Energy efficiency and reduction of emissions to acceptably low levels are a key consideration for the process system layout.

With this important consideration in mind, Greenvale plans to generate electricity from the gas and short chain hydrocarbons and use the resulting waste heat to power the pyrolysis process.

The base case evaluation for the Alpha Project includes the development of a solar farm to be included with the project. It is anticipated that, over the life of the project, the solar farm power generation will enable the project to be carbon neutral.

Figure 2 on the following page shows the conceptual process plant layout and marketable products to be produced from the Alpha shale.

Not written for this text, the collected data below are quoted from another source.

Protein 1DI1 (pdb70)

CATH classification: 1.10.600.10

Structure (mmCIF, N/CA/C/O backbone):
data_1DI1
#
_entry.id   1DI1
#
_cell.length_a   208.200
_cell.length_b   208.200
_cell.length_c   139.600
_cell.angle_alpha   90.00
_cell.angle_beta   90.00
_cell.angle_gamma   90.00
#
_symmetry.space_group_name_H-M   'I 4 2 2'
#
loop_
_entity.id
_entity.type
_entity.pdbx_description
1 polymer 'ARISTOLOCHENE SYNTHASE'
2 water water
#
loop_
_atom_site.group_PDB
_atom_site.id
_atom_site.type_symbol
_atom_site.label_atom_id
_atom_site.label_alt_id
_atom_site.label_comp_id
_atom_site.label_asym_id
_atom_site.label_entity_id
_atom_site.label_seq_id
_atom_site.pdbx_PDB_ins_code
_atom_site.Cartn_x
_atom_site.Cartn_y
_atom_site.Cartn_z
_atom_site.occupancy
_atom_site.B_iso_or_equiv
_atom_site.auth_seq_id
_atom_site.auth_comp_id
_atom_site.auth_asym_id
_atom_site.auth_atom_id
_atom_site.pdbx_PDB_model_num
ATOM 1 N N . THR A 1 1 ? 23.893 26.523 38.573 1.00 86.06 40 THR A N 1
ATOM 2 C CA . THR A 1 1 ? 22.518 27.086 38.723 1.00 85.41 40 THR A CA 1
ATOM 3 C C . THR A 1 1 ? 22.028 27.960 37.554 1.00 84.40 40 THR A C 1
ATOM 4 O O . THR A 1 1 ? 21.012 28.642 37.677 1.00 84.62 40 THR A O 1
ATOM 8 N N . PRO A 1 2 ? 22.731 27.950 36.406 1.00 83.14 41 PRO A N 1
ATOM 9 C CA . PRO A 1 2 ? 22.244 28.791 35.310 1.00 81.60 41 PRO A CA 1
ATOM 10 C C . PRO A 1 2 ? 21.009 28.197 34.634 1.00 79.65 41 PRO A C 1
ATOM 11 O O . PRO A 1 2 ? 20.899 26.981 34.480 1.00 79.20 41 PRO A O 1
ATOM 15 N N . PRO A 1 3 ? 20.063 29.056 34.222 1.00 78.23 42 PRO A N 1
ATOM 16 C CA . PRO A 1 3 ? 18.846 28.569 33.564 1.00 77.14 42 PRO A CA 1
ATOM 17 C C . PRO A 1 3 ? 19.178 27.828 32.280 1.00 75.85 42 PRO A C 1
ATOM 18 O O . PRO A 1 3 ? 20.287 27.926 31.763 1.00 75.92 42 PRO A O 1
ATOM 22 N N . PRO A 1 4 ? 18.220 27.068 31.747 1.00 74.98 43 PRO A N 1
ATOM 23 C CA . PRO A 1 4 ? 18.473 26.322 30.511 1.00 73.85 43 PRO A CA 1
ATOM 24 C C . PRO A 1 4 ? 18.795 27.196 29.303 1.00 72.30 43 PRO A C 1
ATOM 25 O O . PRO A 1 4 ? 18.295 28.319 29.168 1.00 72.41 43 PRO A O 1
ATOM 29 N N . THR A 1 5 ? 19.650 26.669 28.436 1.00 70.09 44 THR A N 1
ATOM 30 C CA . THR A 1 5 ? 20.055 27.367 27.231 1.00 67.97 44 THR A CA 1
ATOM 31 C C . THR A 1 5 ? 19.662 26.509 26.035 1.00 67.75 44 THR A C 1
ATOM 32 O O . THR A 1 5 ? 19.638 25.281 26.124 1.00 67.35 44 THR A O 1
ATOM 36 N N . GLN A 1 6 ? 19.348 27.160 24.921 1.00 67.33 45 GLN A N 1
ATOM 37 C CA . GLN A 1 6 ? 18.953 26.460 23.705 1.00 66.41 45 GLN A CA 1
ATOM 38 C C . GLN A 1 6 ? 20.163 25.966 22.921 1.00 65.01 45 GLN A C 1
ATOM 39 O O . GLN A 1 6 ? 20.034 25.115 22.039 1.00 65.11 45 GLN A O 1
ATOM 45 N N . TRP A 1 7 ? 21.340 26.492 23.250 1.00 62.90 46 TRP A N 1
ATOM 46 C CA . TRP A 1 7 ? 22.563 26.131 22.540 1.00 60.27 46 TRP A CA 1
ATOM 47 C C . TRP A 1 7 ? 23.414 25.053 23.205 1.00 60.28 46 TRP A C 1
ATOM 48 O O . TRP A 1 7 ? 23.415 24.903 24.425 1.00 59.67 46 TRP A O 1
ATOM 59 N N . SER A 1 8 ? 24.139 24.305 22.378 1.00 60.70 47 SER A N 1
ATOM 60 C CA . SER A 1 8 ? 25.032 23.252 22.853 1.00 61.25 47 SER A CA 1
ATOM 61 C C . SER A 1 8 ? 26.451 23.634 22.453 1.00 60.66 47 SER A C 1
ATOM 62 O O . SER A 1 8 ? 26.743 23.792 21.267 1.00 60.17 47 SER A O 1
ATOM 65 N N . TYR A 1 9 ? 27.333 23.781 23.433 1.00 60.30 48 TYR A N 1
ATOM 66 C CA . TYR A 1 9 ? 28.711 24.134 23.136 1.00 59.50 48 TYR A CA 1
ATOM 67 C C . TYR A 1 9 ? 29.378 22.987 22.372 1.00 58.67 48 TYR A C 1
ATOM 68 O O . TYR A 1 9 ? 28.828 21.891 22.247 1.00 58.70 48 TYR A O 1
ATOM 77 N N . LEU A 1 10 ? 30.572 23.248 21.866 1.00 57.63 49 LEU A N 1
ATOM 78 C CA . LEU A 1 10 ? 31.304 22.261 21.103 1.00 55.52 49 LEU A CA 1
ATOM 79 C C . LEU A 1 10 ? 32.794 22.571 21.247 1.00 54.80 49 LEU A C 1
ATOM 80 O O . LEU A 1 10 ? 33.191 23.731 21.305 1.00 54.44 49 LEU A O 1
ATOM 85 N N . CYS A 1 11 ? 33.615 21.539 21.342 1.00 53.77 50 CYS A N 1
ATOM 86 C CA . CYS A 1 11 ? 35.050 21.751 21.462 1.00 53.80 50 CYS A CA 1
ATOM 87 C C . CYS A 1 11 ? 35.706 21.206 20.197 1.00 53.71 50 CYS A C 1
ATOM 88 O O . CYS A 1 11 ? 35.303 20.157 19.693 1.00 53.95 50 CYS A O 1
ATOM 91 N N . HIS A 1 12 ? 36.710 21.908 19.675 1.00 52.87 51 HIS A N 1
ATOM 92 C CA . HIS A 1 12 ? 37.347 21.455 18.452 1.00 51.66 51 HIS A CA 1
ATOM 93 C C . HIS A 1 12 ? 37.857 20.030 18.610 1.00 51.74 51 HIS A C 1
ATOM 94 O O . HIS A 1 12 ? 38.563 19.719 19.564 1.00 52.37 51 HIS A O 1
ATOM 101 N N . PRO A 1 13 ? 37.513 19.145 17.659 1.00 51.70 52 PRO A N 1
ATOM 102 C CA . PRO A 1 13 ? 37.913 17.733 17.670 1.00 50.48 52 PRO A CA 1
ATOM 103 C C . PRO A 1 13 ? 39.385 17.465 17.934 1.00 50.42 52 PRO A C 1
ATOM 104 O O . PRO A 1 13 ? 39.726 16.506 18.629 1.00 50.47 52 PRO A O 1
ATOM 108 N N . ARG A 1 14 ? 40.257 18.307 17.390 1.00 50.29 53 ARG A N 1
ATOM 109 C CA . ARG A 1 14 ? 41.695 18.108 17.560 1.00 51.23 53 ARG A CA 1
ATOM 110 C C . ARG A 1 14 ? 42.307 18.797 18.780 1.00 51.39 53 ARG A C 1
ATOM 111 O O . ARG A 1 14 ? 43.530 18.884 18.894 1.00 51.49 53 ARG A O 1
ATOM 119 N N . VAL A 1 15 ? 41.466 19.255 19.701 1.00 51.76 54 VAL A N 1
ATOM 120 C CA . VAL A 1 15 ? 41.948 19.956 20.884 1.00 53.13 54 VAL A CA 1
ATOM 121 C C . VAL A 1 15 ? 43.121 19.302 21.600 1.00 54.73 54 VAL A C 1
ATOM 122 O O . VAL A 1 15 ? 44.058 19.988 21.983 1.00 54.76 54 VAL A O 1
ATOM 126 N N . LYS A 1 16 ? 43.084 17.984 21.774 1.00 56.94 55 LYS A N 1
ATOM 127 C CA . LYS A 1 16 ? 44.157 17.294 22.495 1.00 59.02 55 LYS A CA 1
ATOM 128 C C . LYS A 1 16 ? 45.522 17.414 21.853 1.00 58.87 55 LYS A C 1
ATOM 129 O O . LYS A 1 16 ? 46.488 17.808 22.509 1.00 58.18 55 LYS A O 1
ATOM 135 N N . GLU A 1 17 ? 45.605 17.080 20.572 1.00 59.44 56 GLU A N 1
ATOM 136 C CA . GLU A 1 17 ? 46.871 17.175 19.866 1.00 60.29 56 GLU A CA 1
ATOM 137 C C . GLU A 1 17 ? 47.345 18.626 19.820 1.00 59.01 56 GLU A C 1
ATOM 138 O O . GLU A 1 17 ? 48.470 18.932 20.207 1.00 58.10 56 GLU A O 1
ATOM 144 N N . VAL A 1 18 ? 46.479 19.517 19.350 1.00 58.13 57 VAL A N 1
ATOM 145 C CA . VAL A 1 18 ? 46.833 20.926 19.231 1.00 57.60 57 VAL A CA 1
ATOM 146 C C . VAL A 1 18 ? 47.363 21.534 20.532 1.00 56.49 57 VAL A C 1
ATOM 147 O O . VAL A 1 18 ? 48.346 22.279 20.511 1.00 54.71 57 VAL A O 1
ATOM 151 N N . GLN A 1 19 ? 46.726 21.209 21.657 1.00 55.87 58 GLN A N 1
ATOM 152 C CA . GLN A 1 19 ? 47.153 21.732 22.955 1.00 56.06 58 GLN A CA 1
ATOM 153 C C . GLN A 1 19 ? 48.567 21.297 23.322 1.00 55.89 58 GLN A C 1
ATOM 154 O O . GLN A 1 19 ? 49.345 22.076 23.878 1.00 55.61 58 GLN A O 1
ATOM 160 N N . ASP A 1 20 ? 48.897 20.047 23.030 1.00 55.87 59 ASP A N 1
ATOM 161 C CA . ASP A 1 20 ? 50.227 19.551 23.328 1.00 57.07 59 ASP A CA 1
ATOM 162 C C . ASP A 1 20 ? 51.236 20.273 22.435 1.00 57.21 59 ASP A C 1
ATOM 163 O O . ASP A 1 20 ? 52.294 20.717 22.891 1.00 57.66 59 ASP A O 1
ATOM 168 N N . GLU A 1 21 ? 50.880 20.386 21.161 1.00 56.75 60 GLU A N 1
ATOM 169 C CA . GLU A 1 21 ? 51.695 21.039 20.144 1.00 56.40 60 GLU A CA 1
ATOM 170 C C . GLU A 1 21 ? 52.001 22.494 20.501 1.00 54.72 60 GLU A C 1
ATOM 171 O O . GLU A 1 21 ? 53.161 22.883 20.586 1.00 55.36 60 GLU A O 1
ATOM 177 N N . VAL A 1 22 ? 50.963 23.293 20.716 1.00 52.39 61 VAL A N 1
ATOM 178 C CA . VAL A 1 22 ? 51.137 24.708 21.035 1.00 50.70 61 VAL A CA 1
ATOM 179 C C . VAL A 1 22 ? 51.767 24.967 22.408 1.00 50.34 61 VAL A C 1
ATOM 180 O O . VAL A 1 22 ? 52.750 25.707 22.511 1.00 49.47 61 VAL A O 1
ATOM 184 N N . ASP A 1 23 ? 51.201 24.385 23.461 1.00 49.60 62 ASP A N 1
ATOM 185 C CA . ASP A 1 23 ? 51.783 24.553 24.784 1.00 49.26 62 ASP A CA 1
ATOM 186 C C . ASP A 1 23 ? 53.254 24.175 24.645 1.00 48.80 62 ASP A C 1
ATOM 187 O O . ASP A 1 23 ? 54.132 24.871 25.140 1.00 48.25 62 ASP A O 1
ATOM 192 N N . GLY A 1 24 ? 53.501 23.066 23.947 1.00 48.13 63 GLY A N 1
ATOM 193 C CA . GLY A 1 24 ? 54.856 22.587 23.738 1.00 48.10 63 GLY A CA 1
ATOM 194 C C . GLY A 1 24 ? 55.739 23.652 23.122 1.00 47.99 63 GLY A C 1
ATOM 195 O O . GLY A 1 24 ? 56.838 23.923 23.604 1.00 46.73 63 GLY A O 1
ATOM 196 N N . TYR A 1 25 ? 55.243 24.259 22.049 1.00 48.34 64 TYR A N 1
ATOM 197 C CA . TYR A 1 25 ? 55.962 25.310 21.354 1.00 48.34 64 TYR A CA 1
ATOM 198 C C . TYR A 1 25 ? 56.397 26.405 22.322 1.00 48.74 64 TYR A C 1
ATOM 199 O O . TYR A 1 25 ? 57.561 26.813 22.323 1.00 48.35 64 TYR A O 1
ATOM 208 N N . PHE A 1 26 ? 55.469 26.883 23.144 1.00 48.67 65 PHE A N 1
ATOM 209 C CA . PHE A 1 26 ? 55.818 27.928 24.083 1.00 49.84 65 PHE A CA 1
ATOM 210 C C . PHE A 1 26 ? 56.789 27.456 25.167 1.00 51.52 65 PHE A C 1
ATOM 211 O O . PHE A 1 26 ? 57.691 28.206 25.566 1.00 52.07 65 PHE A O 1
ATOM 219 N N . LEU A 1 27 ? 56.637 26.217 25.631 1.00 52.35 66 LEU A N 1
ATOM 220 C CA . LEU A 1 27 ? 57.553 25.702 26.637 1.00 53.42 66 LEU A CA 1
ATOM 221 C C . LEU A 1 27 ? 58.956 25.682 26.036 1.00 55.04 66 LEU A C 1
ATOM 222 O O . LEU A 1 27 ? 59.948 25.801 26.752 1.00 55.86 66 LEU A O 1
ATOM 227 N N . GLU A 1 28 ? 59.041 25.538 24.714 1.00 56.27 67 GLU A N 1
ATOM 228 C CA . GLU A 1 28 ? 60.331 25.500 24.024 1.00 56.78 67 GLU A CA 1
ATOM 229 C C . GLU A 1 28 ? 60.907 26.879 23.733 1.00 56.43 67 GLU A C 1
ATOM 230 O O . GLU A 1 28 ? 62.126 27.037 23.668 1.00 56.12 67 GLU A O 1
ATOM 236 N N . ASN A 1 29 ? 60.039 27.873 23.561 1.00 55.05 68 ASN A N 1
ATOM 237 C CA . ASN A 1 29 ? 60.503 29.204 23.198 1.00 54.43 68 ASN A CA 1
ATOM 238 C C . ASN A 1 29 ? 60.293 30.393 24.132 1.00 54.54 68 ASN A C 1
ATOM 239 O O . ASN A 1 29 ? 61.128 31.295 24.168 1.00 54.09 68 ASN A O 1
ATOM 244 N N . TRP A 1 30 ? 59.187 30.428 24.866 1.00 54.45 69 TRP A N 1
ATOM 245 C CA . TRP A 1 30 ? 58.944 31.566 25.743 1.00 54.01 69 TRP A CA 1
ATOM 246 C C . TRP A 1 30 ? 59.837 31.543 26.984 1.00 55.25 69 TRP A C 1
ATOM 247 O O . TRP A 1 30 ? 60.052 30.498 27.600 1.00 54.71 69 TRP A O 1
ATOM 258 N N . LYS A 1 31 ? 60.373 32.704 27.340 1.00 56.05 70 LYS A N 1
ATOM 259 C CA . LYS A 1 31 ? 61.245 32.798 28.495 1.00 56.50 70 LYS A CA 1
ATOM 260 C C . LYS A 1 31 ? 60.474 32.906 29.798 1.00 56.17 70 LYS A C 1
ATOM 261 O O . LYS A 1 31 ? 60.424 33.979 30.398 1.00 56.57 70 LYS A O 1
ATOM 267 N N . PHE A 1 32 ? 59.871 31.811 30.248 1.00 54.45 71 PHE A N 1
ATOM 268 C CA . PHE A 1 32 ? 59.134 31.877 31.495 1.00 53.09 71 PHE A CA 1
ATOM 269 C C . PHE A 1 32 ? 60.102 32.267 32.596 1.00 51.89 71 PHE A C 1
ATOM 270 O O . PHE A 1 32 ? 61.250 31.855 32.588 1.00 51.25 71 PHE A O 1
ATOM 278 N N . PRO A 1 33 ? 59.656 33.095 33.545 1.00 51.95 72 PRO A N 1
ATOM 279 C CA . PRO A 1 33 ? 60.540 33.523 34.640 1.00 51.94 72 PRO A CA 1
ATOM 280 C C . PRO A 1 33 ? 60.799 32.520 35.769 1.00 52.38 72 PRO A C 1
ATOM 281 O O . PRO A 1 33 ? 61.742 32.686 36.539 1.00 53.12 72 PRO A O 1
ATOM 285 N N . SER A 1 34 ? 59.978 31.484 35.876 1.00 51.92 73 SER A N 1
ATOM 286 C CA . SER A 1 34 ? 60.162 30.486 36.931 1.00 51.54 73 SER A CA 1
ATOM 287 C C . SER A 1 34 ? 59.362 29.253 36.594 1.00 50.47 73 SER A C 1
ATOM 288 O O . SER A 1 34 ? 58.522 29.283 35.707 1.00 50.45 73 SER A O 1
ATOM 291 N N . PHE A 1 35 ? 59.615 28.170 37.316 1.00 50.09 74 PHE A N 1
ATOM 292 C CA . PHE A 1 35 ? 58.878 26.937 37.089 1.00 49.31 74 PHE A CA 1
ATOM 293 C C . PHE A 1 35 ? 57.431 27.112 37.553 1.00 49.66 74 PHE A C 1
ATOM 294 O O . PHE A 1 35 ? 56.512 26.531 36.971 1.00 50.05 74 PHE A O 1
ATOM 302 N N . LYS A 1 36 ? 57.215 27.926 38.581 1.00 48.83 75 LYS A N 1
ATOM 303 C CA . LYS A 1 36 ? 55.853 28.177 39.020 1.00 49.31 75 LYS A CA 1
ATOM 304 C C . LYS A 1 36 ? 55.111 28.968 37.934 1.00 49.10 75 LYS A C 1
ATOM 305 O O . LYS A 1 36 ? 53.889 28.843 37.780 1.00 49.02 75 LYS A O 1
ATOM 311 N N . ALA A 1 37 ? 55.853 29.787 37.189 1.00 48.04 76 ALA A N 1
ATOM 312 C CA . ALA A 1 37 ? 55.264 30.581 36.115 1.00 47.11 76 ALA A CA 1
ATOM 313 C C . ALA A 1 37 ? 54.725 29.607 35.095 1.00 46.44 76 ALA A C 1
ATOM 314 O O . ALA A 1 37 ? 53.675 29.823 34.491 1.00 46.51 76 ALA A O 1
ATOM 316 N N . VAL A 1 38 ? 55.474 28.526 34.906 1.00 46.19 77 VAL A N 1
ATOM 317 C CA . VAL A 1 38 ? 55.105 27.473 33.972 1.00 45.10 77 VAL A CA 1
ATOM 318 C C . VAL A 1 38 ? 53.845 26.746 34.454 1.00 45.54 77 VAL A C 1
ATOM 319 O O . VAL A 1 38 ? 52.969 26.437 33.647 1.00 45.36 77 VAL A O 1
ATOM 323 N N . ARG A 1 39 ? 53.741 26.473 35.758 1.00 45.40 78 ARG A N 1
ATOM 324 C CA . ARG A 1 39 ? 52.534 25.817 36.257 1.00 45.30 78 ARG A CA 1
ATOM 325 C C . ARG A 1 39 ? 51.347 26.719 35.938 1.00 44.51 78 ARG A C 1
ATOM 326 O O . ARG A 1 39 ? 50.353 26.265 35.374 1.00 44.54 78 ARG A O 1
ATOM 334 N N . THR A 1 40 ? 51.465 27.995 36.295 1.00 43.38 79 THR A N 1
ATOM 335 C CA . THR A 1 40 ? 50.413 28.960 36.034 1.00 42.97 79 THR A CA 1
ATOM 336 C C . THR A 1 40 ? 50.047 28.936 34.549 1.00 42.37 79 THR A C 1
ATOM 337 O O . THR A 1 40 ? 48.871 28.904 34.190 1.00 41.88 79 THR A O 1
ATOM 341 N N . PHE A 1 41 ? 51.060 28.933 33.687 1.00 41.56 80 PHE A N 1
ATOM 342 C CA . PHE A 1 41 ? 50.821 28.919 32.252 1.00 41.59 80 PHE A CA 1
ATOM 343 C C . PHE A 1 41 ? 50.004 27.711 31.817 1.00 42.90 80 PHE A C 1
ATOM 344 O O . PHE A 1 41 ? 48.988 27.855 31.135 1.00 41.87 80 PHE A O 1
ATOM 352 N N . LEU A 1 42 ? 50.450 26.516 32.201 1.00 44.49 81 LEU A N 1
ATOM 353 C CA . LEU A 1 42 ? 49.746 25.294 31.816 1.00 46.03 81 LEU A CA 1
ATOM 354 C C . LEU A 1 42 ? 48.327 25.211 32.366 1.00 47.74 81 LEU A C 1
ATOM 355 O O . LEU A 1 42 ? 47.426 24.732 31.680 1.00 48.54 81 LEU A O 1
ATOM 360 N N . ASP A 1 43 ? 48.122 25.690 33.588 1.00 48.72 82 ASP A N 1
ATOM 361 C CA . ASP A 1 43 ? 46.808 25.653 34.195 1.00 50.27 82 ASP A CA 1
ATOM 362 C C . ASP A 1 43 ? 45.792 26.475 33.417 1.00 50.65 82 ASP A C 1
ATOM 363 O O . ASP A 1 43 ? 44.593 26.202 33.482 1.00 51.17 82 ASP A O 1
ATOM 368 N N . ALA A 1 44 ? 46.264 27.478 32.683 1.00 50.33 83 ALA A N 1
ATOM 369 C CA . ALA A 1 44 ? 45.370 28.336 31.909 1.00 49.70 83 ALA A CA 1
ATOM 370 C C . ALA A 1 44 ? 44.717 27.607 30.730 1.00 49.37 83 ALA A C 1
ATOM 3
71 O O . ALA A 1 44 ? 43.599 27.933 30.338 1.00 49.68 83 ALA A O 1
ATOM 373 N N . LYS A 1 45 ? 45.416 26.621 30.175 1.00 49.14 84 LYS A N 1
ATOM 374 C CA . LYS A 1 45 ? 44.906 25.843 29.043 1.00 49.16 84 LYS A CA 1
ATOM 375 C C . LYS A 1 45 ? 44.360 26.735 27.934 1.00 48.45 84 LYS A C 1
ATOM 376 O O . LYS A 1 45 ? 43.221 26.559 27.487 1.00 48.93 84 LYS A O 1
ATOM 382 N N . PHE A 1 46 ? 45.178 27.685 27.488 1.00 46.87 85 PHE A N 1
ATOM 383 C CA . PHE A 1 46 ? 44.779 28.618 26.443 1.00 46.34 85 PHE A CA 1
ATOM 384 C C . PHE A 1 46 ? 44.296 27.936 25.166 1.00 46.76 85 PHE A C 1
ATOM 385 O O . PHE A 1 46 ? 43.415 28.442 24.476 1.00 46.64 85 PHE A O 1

Greenvale is confident that there will be a market for all of the products produced from Alpha, with the preference being that Greenvale partner with wholesale consumers of bitumen products, blending fuels and sulphuric acid under long-term supply agreements.

Industrial carbon products are intended to be sold into the export market and power is intended to be supplied into the Queensland Power Grid.

Project Logistics

A basic evaluation of the project logistics and market location confirms that offsite processing may be the best option for Alpha as:

• Approximately 85% of the raw material is likely to be converted into refined products with a market on the east coast of Australia (or export from Gladstone).

• Up to 15% of the raw material will be consumed for power generation and sulphuric acid production (with some mass loss as water vapour).

• As there is no power, water or rail infrastructure near the Alpha site, it will be necessary to transport the raw material using high-capacity road trains to access the east-west rail line from Alpha to Rockhampton.

• Project infrastructure cost will be significantly reduced by establishing a processing plant along the Alpha-to-Rockhampton rail corridor and there are multiple locations between Alpha and Rockhampton with suitable access to road, power, rail, and water infrastructure which may be ideal to establish a processing facility.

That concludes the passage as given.